Rails, Can I specify a controller filter by format?

Question

I find a common issue in my RESTful Rails apps controllers that respond to multiple formats (HTML, XML, etc). The issue is that, for any given method (INDEX, CREATE, NEW, EDIT, SHOW, UPDATE, or DESTROY) I want to restrict access to admin users for 1 format, but not others. Of course I already have a "before_filter :admin_required" for this, but it is useless unless all formats for a given method adhere to the same permissions (which, many times, is not the case). I end up just having to open up the entire method and then add a "head :bad_request unless current_user.is_admin" to any of the formats that need protecting. This works, but for some reason feels wrong to me. It seems like I should be able to add a format parameter on the before_filter somehow, so as to keep things tidy. How do you guys do it and why?

UPDATED QUESTION:

I think people are not fully understanding my situation, so let me try to re-explain. First of all, just know that this already works for me and is secure and I have no problems with it. So basically, I have decided that HTML pages will only be for admins to create/update/edit/delete objects. The normal users will ONLY interact with the app via XML thru a flash interface. What this means is that there are essentially 2 different paths of execution (each with their own distinct code/logic etc.) for each action. So when the request comes in, the format dictates which path is taken. There are checks in each to make sure that no malicious requests are allowed, and a head :bad_request is returned in these cases. There is no way to "craft an XML request outside of flash" and somehow make the app do something that it otherwise shouldn't. The app could care less if the XML request came from Flash or not. It does not matter one bit. The only thing that matters is whether or not the request is valid based on the credentials of the user and attributes posted - not where it came from. Anyways, this all works great, the only downside is that a lot of my actions that would normally just have a "before_filter :admin_required" can't use that anymore. They need to be opened up to everyone essentially, and then I have to manually do a "head :bad_request unless current_user.is_admin" on certain action/format combination's that require it. I was just hoping that I could have more fine-grained control over the filters in the controllers so that I could do something like "before_filter :admin_required, :format => html"

Answer 1

I'm not sure if fully understand you, but you can access the format parameter in your before_filter, eg:

before_filter :admin_required

...

private
def admin_required
  return nil unless params[:format]

  case params[:format].to_sym
  when :xml
    head :bad_request unless current_user.is_admin
  end
end

As @jdl mentioned, it sounds like it might be a security hole to do this. Usually you would render the same object(s), just with different formats, which means an attacker would just look at a different format to see all the information.

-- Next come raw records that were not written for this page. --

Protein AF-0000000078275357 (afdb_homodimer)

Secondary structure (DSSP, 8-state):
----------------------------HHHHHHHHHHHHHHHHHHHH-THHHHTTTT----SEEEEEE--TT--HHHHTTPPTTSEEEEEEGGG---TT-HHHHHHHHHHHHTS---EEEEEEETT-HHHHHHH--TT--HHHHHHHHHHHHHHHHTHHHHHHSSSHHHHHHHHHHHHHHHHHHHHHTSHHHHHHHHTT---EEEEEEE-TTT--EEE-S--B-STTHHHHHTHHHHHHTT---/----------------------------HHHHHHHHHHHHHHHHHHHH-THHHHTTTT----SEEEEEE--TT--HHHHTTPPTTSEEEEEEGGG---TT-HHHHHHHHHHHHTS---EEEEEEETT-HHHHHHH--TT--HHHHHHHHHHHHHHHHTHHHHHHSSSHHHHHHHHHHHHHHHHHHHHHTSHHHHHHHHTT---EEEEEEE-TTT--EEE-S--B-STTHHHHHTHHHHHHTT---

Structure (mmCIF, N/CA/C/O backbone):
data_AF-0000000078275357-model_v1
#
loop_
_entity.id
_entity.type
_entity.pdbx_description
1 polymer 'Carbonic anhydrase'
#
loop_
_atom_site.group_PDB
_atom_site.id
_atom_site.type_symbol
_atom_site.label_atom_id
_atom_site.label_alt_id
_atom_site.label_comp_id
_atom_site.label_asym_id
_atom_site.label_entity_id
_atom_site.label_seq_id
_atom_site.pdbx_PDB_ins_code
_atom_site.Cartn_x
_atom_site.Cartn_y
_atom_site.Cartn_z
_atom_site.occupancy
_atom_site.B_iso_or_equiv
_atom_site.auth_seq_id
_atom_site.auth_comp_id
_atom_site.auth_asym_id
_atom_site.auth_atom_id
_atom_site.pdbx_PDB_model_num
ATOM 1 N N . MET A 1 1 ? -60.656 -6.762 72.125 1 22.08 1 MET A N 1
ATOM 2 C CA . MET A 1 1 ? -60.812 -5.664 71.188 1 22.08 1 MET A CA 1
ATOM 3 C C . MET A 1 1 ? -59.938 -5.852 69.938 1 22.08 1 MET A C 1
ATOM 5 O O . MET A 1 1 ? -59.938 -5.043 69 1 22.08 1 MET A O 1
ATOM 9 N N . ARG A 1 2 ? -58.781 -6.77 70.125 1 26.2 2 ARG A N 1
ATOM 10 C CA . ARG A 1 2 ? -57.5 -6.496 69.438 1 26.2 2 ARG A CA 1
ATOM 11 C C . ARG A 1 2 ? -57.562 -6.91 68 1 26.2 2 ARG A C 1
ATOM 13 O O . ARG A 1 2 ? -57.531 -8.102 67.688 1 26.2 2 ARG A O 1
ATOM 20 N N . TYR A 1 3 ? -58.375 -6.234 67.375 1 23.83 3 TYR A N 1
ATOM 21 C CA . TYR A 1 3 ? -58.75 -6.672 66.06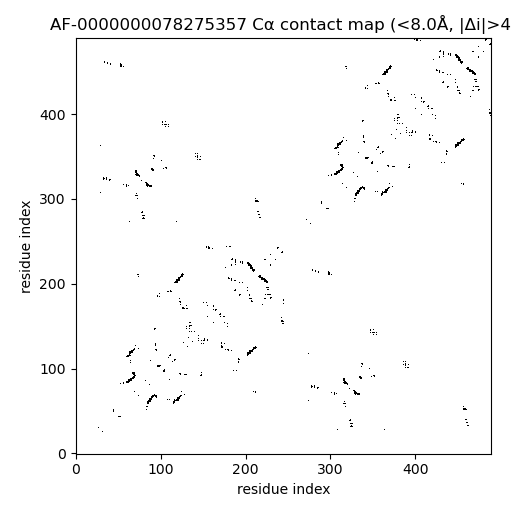2 1 23.83 3 TYR A CA 1
ATOM 22 C C . TYR A 1 3 ? -57.5 -6.891 65.188 1 23.83 3 TYR A C 1
ATOM 24 O O . TYR A 1 3 ? -56.406 -6.445 65.562 1 23.83 3 TYR A O 1
ATOM 32 N N . SER A 1 4 ? -57.594 -7.016 63.844 1 27.55 4 SER A N 1
ATOM 33 C CA . SER A 1 4 ? -57.375 -7.57 62.5 1 27.55 4 SER A CA 1
ATOM 34 C C . SER A 1 4 ? -56.281 -6.777 61.781 1 27.55 4 SER A C 1
ATOM 36 O O . SER A 1 4 ? -56.344 -5.547 61.719 1 27.55 4 SER A O 1
ATOM 38 N N . SER A 1 5 ? -55.062 -7.383 61.625 1 30.48 5 SER A N 1
ATOM 39 C CA . SER A 1 5 ? -53.719 -7.023 61.125 1 30.48 5 SER A CA 1
ATOM 40 C C . SER A 1 5 ? -53.781 -6.578 59.656 1 30.48 5 SER A C 1
ATOM 42 O O . SER A 1 5 ? -54.312 -7.297 58.812 1 30.48 5 SER A O 1
ATOM 44 N N . PRO A 1 6 ? -53.938 -5.328 59.406 1 32.81 6 PRO A N 1
ATOM 45 C CA . PRO A 1 6 ? -54.125 -4.828 58.062 1 32.81 6 PRO A CA 1
ATOM 46 C C . PRO A 1 6 ? -52.906 -5.105 57.156 1 32.81 6 PRO A C 1
ATOM 48 O O . PRO A 1 6 ? -52.094 -4.207 56.906 1 32.81 6 PRO A O 1
ATOM 51 N N . ARG A 1 7 ? -52.219 -6.242 57.094 1 26.16 7 ARG A N 1
ATOM 52 C CA . ARG A 1 7 ? -50.875 -6.148 56.531 1 26.16 7 ARG A CA 1
ATOM 53 C C . ARG A 1 7 ? -50.938 -5.738 55.062 1 26.16 7 ARG A C 1
ATOM 55 O O . ARG A 1 7 ? -49.906 -5.695 54.375 1 26.16 7 ARG A O 1
ATOM 62 N N . VAL A 1 8 ? -51.938 -5.484 54.406 1 24.02 8 VAL A N 1
ATOM 63 C CA . VAL A 1 8 ? -51.656 -6.02 53.094 1 24.02 8 VAL A CA 1
ATOM 64 C C . VAL A 1 8 ? -50.438 -5.305 52.5 1 24.02 8 VAL A C 1
ATOM 66 O O . VAL A 1 8 ? -49.469 -5.949 52.094 1 24.02 8 VAL A O 1
ATOM 69 N N . ALA A 1 9 ? -50.625 -4.504 51.312 1 26.52 9 ALA A N 1
ATOM 70 C CA . ALA A 1 9 ? -50.125 -4.668 49.938 1 26.52 9 ALA A CA 1
ATOM 71 C C . ALA A 1 9 ? -48.938 -3.746 49.656 1 26.52 9 ALA A C 1
ATOM 73 O O . ALA A 1 9 ? -49.062 -2.521 49.719 1 26.52 9 ALA A O 1
ATOM 74 N N . MET A 1 10 ? -47.719 -4.078 50.156 1 25.36 10 MET A N 1
ATOM 75 C CA . MET A 1 10 ? -46.531 -3.311 49.844 1 25.36 10 MET A CA 1
ATOM 76 C C . MET A 1 10 ? -46.375 -3.094 48.344 1 25.36 10 MET A C 1
ATOM 78 O O . MET A 1 10 ? -46.312 -4.055 47.562 1 25.36 10 MET A O 1
ATOM 82 N N . THR A 1 11 ? -47 -2.117 47.812 1 28.95 11 THR A N 1
ATOM 83 C CA . THR A 1 11 ? -46.781 -1.709 46.406 1 28.95 11 THR A CA 1
ATOM 84 C C . THR A 1 11 ? -45.281 -1.429 46.188 1 28.95 11 THR A C 1
ATOM 86 O O . THR A 1 11 ? -44.719 -0.539 46.812 1 28.95 11 THR A O 1
ATOM 89 N N . SER A 1 12 ? -44.469 -2.559 46.062 1 26.75 12 SER A N 1
ATOM 90 C CA . SER A 1 12 ? -43.094 -2.379 45.688 1 26.75 12 SER A CA 1
ATOM 91 C C . SER A 1 12 ? -42.938 -1.484 44.469 1 26.75 12 SER A C 1
ATOM 93 O O . SER A 1 12 ? -43.531 -1.767 43.406 1 26.75 12 SER A O 1
ATOM 95 N N . LEU A 1 13 ? -42.938 -0.218 44.656 1 31.2 13 LEU A N 1
ATOM 96 C CA . LEU A 1 13 ? -42.5 0.704 43.625 1 31.2 13 LEU A CA 1
ATOM 97 C C . LEU A 1 13 ? -41.125 0.269 43.031 1 31.2 13 LEU A C 1
ATOM 99 O O . LEU A 1 13 ? -40.094 0.388 43.719 1 31.2 13 LEU A O 1
ATOM 103 N N . PHE A 1 14 ? -41.094 -0.883 42.375 1 29.16 14 PHE A N 1
ATOM 104 C CA . PHE A 1 14 ? -39.906 -1.173 41.594 1 29.16 14 PHE A CA 1
ATOM 105 C C . PHE A 1 14 ? -39.531 0.002 40.688 1 29.16 14 PHE A C 1
ATOM 107 O O . PHE A 1 14 ? -40.312 0.396 39.844 1 29.16 14 PHE A O 1
ATOM 114 N N . SER A 1 15 ? -39 1.028 41.25 1 26.77 15 SER A N 1
ATOM 115 C CA . SER A 1 15 ? -38.406 2.029 40.375 1 26.77 15 SER A CA 1
ATOM 116 C C . SER A 1 15 ? -37.594 1.372 39.25 1 26.77 15 SER A C 1
ATOM 118 O O . SER A 1 15 ? -36.719 0.531 39.5 1 26.77 15 SER A O 1
ATOM 120 N N . ALA A 1 16 ? -38.125 1.172 38.125 1 30.64 16 ALA A N 1
ATOM 121 C CA . ALA A 1 16 ? -37.375 0.885 36.875 1 30.64 16 ALA A CA 1
ATOM 122 C C . ALA A 1 16 ? -36.156 1.761 36.781 1 30.64 16 ALA A C 1
ATOM 124 O O . ALA A 1 16 ? -36.25 2.967 36.562 1 30.64 16 ALA A O 1
ATOM 125 N N . ILE A 1 17 ? -35.25 1.56 37.594 1 24.22 17 ILE A N 1
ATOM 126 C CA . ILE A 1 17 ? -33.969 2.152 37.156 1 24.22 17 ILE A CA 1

I can see where it might make sense if you want everybody to see the html, but only admins can see xml, but then users could just screen scrape the page to get equivalent information.

In your case, an attacker could use network traces to watch the xml requests that the flash application sends, and then craft their own requests based off that. I think you would have a hard time determining if the request really came from flash, or if it had been spoofed. This may not be a problem for you, because of course your html pages are always protected, but I think you would have to assume that anybody can see the XML versions.

Answer 2

I think I foound a better way to handle this. First, get Rails 3. Then, you can restrict by format on the routes. Couple this with namespaces, and you can achieve what I was trying to do in a cleaner way.